___ RECORDS TO PROCESS

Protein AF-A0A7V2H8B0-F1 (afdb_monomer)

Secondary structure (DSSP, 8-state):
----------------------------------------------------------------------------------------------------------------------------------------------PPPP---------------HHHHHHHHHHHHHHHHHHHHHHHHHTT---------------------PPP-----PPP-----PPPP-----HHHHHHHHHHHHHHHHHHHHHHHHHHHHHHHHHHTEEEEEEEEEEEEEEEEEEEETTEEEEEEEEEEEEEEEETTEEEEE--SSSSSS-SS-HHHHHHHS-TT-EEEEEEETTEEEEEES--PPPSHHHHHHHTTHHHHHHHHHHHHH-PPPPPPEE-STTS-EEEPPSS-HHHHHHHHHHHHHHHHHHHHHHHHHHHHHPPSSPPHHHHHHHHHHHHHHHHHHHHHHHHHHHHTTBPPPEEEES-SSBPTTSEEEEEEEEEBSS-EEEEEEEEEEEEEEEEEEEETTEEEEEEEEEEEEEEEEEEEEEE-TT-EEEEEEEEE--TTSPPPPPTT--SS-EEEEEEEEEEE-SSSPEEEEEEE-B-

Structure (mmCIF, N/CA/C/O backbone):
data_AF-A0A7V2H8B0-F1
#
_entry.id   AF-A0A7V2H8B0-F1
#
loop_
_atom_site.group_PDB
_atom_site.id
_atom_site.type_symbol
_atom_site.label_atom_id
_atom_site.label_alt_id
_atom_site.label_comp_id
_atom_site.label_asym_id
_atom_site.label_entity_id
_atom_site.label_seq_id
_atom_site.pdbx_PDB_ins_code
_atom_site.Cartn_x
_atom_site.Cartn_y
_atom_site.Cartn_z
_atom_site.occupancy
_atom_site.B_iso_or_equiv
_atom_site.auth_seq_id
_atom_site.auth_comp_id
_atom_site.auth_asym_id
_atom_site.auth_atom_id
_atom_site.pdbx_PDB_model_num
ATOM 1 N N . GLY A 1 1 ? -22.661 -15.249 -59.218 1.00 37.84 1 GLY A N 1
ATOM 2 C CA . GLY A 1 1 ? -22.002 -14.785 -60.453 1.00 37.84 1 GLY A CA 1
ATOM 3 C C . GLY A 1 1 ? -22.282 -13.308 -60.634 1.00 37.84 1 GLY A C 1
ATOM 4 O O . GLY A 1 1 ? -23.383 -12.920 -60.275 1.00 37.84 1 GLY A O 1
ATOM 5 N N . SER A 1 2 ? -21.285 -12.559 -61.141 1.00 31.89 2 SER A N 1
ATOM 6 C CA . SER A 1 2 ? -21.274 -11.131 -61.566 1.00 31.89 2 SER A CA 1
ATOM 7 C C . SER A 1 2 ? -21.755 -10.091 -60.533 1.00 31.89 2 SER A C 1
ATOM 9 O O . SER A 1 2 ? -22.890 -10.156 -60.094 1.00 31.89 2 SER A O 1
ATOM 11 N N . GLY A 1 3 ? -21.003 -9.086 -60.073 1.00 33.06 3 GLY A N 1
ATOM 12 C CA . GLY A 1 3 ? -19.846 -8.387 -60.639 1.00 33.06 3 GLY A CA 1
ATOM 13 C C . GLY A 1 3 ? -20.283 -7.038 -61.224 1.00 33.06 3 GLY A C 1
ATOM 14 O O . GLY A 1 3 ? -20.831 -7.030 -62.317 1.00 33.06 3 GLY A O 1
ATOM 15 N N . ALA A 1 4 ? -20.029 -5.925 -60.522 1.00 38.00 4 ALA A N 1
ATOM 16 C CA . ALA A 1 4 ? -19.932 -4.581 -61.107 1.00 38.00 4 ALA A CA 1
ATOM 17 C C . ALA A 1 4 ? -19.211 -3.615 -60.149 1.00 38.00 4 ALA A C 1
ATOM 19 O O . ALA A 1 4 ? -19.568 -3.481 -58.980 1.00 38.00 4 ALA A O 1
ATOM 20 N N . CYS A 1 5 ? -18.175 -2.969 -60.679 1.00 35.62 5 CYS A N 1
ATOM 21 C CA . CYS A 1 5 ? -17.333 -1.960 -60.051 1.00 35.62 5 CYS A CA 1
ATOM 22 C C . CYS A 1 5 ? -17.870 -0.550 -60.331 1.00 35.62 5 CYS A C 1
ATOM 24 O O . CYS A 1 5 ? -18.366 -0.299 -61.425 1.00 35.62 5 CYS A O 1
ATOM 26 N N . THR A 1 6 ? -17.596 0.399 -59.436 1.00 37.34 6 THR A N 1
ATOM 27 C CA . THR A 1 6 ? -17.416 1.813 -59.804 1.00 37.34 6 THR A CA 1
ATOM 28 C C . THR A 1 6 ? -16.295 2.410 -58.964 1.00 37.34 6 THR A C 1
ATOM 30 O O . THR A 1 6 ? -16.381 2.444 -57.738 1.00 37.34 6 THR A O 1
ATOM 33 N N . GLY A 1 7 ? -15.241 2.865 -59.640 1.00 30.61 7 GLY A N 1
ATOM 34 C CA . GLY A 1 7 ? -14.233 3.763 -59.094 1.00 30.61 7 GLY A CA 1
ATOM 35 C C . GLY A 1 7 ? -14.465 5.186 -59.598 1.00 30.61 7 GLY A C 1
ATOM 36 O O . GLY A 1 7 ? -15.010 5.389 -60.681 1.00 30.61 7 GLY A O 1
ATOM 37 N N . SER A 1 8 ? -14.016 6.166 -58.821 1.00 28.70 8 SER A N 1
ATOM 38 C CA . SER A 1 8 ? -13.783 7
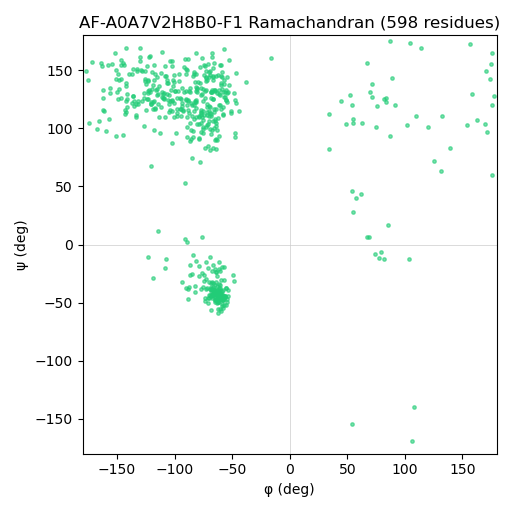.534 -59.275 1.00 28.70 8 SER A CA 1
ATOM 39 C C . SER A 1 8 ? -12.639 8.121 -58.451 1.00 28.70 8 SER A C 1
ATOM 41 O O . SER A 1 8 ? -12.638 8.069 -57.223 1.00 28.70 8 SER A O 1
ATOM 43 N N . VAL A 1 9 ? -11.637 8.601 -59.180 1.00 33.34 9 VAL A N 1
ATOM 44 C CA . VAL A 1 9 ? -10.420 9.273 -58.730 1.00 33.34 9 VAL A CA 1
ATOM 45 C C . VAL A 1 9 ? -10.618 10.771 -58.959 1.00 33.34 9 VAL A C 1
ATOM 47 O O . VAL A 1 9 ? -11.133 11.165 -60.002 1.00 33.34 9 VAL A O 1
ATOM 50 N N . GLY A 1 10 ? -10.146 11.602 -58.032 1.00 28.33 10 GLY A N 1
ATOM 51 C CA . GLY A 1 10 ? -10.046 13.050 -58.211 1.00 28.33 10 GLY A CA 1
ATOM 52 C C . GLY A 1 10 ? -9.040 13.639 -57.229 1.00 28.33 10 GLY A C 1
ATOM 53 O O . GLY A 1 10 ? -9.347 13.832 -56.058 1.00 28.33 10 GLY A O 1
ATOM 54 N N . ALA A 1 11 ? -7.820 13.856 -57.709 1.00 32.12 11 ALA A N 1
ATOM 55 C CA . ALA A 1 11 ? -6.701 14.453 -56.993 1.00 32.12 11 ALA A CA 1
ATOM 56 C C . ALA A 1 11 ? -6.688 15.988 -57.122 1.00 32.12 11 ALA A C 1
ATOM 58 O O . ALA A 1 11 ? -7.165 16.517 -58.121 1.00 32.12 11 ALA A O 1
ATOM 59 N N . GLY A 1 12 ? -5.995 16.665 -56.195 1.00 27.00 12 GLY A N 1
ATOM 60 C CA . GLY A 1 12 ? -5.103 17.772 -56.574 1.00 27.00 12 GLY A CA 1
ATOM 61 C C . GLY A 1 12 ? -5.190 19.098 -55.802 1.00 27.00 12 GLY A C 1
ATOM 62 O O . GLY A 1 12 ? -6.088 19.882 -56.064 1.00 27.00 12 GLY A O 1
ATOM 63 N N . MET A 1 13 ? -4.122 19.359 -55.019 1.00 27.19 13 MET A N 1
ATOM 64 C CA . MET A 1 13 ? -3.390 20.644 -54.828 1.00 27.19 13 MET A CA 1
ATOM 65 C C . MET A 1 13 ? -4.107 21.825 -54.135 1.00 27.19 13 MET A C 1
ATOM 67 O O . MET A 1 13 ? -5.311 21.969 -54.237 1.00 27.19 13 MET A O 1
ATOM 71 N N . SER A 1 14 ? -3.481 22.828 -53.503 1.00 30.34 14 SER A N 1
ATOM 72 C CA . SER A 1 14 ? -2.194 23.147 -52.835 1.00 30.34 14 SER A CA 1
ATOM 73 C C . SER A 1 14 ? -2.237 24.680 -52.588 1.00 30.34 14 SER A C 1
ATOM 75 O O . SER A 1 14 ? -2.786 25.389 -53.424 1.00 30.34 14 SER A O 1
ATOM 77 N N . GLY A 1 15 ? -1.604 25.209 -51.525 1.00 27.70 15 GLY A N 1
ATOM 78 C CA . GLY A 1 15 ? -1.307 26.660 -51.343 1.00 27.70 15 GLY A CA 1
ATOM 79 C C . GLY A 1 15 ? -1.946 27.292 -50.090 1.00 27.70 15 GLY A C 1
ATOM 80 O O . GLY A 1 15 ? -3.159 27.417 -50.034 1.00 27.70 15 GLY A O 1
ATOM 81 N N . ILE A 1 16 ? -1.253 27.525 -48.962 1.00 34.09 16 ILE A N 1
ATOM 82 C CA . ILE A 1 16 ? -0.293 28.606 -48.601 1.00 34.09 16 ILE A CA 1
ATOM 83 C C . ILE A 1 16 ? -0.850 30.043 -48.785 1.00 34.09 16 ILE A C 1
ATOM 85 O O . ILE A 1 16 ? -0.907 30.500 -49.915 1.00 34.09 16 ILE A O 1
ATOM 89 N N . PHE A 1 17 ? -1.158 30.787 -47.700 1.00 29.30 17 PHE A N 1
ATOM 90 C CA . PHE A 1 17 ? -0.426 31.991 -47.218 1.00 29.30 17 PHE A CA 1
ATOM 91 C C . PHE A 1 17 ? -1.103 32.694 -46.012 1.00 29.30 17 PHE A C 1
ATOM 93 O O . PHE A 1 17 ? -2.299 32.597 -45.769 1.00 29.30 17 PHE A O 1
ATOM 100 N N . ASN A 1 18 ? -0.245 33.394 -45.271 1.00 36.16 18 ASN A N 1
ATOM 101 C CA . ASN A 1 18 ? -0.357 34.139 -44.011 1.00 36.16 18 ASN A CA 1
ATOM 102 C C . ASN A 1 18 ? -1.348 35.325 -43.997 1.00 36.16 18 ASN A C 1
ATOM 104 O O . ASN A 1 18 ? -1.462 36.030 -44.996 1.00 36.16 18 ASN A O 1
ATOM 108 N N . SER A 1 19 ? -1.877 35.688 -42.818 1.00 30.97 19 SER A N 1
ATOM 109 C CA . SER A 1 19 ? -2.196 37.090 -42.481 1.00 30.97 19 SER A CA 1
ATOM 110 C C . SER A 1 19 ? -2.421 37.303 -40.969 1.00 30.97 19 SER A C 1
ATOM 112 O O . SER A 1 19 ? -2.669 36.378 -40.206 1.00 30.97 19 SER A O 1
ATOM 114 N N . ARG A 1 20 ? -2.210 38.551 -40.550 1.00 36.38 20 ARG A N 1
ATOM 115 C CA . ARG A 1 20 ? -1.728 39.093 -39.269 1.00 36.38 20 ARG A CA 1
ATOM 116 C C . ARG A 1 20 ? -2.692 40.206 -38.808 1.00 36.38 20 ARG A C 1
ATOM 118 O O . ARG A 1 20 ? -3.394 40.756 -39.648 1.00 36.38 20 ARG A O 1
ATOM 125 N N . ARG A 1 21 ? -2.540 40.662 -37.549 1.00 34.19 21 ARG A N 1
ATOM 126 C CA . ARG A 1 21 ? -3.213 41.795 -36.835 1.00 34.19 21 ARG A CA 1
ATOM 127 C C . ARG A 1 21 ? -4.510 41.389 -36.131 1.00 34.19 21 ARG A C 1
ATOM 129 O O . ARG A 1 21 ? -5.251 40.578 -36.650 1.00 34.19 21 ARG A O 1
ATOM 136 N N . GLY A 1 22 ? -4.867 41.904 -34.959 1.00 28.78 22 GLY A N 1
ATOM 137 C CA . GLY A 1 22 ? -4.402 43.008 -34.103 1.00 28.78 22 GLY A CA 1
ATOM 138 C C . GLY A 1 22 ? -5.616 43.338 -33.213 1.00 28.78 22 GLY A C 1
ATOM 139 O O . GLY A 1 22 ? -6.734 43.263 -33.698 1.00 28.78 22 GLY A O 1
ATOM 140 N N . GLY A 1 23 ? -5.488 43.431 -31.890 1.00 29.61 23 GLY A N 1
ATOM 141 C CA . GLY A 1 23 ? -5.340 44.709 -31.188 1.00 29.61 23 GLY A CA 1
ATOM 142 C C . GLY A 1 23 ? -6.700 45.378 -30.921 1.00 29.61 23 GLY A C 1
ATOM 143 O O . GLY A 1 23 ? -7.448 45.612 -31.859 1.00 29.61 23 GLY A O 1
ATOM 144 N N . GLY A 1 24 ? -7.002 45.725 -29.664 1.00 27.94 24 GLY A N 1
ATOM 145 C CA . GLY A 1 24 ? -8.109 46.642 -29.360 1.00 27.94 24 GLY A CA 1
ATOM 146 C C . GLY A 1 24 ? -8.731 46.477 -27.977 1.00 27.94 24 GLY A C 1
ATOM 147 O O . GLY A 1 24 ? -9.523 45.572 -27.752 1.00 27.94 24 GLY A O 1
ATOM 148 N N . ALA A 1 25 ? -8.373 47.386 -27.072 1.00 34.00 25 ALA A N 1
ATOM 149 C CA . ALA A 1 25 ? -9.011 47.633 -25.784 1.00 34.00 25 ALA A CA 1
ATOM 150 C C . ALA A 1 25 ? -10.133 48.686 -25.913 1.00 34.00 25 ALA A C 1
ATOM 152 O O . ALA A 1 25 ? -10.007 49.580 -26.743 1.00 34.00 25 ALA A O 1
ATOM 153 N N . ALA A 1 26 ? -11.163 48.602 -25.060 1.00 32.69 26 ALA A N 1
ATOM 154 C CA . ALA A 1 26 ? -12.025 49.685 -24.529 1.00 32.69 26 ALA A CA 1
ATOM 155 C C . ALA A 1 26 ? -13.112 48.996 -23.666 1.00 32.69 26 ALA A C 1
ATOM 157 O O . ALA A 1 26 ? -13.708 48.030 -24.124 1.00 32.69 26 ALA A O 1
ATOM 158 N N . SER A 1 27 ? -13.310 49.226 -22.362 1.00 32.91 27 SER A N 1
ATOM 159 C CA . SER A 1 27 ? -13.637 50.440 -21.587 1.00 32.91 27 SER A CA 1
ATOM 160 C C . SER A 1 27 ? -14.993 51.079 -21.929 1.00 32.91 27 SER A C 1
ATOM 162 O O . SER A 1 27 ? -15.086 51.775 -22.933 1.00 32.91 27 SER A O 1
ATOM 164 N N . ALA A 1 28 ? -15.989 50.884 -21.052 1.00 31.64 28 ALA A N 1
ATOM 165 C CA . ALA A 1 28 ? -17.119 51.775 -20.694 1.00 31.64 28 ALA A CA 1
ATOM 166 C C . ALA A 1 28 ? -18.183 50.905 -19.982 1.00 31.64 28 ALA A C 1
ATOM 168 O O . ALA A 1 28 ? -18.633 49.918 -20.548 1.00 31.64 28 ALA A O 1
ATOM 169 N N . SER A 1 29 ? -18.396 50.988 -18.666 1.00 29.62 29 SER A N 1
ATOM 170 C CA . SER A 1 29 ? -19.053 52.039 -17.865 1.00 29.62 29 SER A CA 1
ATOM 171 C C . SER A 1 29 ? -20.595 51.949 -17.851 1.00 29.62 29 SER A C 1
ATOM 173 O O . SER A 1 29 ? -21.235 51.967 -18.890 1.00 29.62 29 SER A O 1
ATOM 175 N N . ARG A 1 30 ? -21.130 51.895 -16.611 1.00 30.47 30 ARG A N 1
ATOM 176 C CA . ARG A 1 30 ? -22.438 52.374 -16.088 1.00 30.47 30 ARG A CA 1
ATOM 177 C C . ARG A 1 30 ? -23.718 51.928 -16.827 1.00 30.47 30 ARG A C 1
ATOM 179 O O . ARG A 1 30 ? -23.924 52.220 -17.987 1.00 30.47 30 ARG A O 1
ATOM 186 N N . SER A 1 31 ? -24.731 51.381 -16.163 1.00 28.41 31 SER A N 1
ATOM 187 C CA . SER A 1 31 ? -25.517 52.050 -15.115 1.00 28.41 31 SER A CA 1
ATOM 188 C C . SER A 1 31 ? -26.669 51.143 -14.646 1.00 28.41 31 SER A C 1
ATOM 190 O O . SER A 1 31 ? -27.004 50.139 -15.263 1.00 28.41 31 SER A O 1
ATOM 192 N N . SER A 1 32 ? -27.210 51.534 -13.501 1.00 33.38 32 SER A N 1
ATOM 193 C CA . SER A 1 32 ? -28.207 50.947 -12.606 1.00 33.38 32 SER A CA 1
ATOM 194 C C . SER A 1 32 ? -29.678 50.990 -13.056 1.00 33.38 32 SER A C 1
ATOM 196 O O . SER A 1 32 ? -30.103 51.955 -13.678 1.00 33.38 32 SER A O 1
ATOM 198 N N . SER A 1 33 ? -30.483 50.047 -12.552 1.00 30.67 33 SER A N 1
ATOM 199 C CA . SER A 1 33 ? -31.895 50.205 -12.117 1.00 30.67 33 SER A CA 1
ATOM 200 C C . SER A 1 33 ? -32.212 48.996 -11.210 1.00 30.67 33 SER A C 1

______

Return, unchanged, the run of lines above that opens with the line containing "ATOM 171 C C" and closes with the line containing "ATOM 177 C C". Include both.

SOLUTION:
ATOM 171 C C . SER A 1 29 ? -20.595 51.949 -17.851 1.00 29.62 29 SER A C 1
ATOM 173 O O . SER A 1 29 ? -21.235 51.967 -18.890 1.00 29.62 29 SER A O 1
ATOM 175 N N . ARG A 1 30 ? -21.130 51.895 -16.611 1.00 30.47 30 ARG A N 1
ATOM 176 C CA . ARG A 1 30 ? -22.438 52.374 -16.088 1.00 30.47 30 ARG A CA 1
ATOM 177 C C . ARG A 1 30 ? -23.718 51.928 -16.827 1.00 30.47 30 ARG A C 1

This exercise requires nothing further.